Multiperspective Analysis of Microscale Trigeneration S
ystems and Their Role in the Crowd Energy Concept

Parantapa Sawant, Naim Meftah, and Jens Pfafferott

—The energy system of the future will transform from the current centralised fossil based to a decentralised, clean, highly efficient, and intelligent network. This transformation will require innovative technologies and ideas like trigeneration and the crowd energy concept to pave the way ahead. Even though trigeneration systems are extremely energy efficient and can play a vital role in the energy system, turning around their deployment is hindered by various barriers. These barriers are theoretically analysed in a multiperspective approach and the role decentralised trigeneration systems can play in the crowd energy concept is highlighted. It is derived from an initial literature research that a multiperspective (technological, energy-economic, and user) analysis is necessary for realising the potential of trigeneration systems in a decentralised grid. And to experimentally quantify these issues we are setting up a microscale trigeneration lab at our institute and the motivation for this lab is also briefly introduced.
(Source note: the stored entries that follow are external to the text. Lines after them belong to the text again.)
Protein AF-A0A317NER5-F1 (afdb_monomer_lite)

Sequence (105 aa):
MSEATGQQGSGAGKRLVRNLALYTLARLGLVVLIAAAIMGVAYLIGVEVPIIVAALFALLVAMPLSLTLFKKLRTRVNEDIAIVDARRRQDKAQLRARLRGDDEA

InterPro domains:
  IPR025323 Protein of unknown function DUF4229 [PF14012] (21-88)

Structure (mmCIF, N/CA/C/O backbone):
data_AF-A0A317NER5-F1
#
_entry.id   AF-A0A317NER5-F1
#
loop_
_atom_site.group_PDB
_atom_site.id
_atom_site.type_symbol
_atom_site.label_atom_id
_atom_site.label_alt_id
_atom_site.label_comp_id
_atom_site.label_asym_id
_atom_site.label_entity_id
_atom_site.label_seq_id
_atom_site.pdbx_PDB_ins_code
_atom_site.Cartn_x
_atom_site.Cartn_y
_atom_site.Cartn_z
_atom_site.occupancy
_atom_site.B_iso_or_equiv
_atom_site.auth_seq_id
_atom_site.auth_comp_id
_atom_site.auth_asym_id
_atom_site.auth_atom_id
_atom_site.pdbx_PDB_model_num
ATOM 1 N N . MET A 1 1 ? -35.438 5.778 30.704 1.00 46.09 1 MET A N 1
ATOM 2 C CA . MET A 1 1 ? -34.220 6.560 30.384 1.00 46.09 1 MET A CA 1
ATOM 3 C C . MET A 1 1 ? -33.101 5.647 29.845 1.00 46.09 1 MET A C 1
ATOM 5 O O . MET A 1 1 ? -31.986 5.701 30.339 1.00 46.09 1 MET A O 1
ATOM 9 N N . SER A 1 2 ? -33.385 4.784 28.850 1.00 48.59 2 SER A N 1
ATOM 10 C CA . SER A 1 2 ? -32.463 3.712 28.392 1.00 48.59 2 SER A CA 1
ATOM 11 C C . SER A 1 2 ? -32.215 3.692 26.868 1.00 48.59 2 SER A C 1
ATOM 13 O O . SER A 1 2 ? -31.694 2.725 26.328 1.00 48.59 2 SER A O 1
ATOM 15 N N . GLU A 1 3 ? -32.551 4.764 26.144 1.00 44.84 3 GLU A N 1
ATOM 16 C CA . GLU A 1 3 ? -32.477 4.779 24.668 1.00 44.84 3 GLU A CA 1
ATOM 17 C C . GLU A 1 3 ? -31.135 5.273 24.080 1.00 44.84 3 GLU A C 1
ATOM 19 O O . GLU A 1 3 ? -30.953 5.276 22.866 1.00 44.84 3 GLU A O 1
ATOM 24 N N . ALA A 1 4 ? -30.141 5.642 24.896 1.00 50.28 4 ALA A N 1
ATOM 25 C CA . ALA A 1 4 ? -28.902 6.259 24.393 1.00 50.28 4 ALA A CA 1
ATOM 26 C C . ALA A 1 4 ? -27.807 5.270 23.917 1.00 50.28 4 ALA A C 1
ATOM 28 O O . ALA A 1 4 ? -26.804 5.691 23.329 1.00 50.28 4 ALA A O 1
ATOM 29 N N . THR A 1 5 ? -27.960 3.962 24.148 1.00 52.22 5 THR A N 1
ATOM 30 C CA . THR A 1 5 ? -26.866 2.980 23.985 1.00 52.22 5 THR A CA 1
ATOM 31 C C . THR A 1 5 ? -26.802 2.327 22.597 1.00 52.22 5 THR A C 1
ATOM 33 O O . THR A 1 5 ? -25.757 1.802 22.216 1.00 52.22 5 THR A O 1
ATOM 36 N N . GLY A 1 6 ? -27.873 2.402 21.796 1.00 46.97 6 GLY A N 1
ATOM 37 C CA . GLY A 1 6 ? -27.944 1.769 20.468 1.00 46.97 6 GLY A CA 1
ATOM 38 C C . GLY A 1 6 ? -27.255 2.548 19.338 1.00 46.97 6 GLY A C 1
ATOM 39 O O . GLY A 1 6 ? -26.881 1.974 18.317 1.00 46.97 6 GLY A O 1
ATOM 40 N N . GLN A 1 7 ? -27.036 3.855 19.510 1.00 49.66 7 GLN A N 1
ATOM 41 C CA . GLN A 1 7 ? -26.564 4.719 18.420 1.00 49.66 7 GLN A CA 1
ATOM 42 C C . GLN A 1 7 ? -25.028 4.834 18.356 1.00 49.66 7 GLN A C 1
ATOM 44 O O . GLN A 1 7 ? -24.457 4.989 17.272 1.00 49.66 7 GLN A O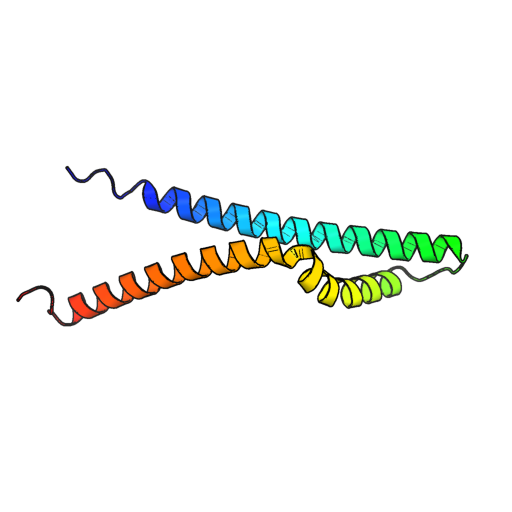 1
ATOM 49 N N . GLN A 1 8 ? -24.339 4.649 19.490 1.00 51.94 8 GLN A N 1
ATOM 50 C CA . GLN A 1 8 ? -22.879 4.795 19.609 1.00 51.94 8 GLN A CA 1
ATOM 51 C C . GLN A 1 8 ? -22.082 3.660 18.931 1.00 51.94 8 GLN A C 1
ATOM 53 O O . GLN A 1 8 ? -20.955 3.885 18.488 1.00 51.94 8 GLN A O 1
ATOM 58 N N . GLY A 1 9 ? -22.669 2.466 18.764 1.00 52.28 9 GLY A N 1
ATOM 59 C CA . GLY A 1 9 ? -22.034 1.337 18.064 1.00 52.28 9 GLY A CA 1
ATOM 60 C C . GLY A 1 9 ? -21.946 1.508 16.540 1.00 52.28 9 GLY A C 1
ATOM 61 O O . GLY A 1 9 ? -20.978 1.071 15.917 1.00 52.28 9 GLY A O 1
ATOM 62 N N . SER A 1 10 ? -22.910 2.209 15.932 1.00 60.31 10 SER A N 1
ATOM 63 C CA . SER A 1 10 ? -22.964 2.401 14.472 1.00 60.31 10 SER A CA 1
ATOM 64 C C . SER A 1 10 ? -21.899 3.382 13.950 1.00 60.31 10 SER A C 1
ATOM 66 O O . SER A 1 10 ? -21.347 3.200 12.861 1.00 60.31 10 SER A O 1
ATOM 68 N N . GLY A 1 11 ? -21.558 4.403 14.747 1.00 63.03 11 GLY A N 1
ATOM 69 C CA . GLY A 1 11 ? -20.605 5.450 14.370 1.00 63.03 11 GLY A CA 1
ATOM 70 C C . GLY A 1 11 ? -19.150 4.979 14.381 1.00 63.03 11 GLY A C 1
ATOM 71 O O . GLY A 1 11 ? -18.388 5.301 13.468 1.00 63.03 11 GLY A O 1
ATOM 72 N N . ALA A 1 12 ? -18.765 4.173 15.373 1.00 68.88 12 ALA A N 1
ATOM 73 C CA . ALA A 1 12 ? -17.416 3.616 15.471 1.00 68.88 12 ALA A CA 1
ATOM 74 C C . ALA A 1 12 ? -17.109 2.634 14.326 1.00 68.88 12 ALA A C 1
ATOM 76 O O . ALA A 1 12 ? -16.066 2.758 13.682 1.00 68.88 12 ALA A O 1
ATOM 77 N N . GLY A 1 13 ? -18.042 1.730 14.001 1.00 73.44 13 GLY A N 1
ATOM 78 C CA . GLY A 1 13 ? -17.885 0.793 12.882 1.00 73.44 13 GLY A CA 1
ATOM 79 C C . GLY A 1 13 ? -17.759 1.501 11.530 1.00 73.44 13 GLY A C 1
ATOM 80 O O . GLY A 1 13 ? -16.847 1.212 10.755 1.00 73.44 13 GLY A O 1
ATOM 81 N N . LYS A 1 14 ? -18.607 2.507 11.271 1.00 79.94 14 LYS A N 1
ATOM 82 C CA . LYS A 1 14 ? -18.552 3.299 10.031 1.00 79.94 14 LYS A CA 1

Index Terms—Adsorption cooling, decentralisation, energy efficiency, energy system analysis, trigeneration.

1. Introduction/Methodology

Energy efficient power conversion and transmission is the transitional bridgeway to a secure and sustainable energy future. Energy efficiency encompasses the entire value chain from the conversion of primary energy to final energy and its distribution and consumption. Thus various fields of science and engineering are involved in the pursuit of higher energy efficiency in different sectors by using innovative ideas, methodologies, processes, and technologies.

A trigeneration system or a combined cooling, heating, and power (CCHP) system is one such highly efficient primary energy (PE) conversion technology for the power sector[1]. However, its deployment is hindered due to multiple interdisciplinary barriers and accordingly a multiperspective research is necessary to develop possible solutions for making the technology more market-friendly[2]-[4].The barriers and different research perspectives are shown in Fig. 1.

Fig. 1. Multiperspective analysis of decentralised µCCHP system.

From the operators point of view, questions regarding subsidies on equipment, payback period, energy market, and the policy framework need to be analysed. From the energy-economic perspective, additional aspects on balancing of a decentralised smart grid, system integration of renewable energies, interoperability between gas and electricity grids, and also the heat and electricity market are of importance. System integration, standardisation of the control and operating strategies, and efficiency improvement are technological topics still under discussion.

To analyse these different perspectives for improving the market entry potential of trigeneration systems, further experimental and numerical research is necessary.

This paper takes a theoretical approach for highlighting the research perspectives necessary to overcome the existing barriers for deployment of this technology. Additionally the potential of decentralized adsorption cooled microscale trigeneration systems in the “crowdenergy concept”[5](developed at the International Institute of Management in Technology (iimt), University of Fribourg) is also discussed.

In the next section of this paper the technological perspective and resulting research topics are described. The test rig we are building to pursue these research topics under the project “µGREETS- Micro Grid Reactive Energy Efficient Trigeneration Systems” is also briefly introduced.

The third section covers the initial theoretical analysis of the energy-economic perspective of such a system revealing its potential regarding the crowd energy concept in terms of the technical flexibility of a power system.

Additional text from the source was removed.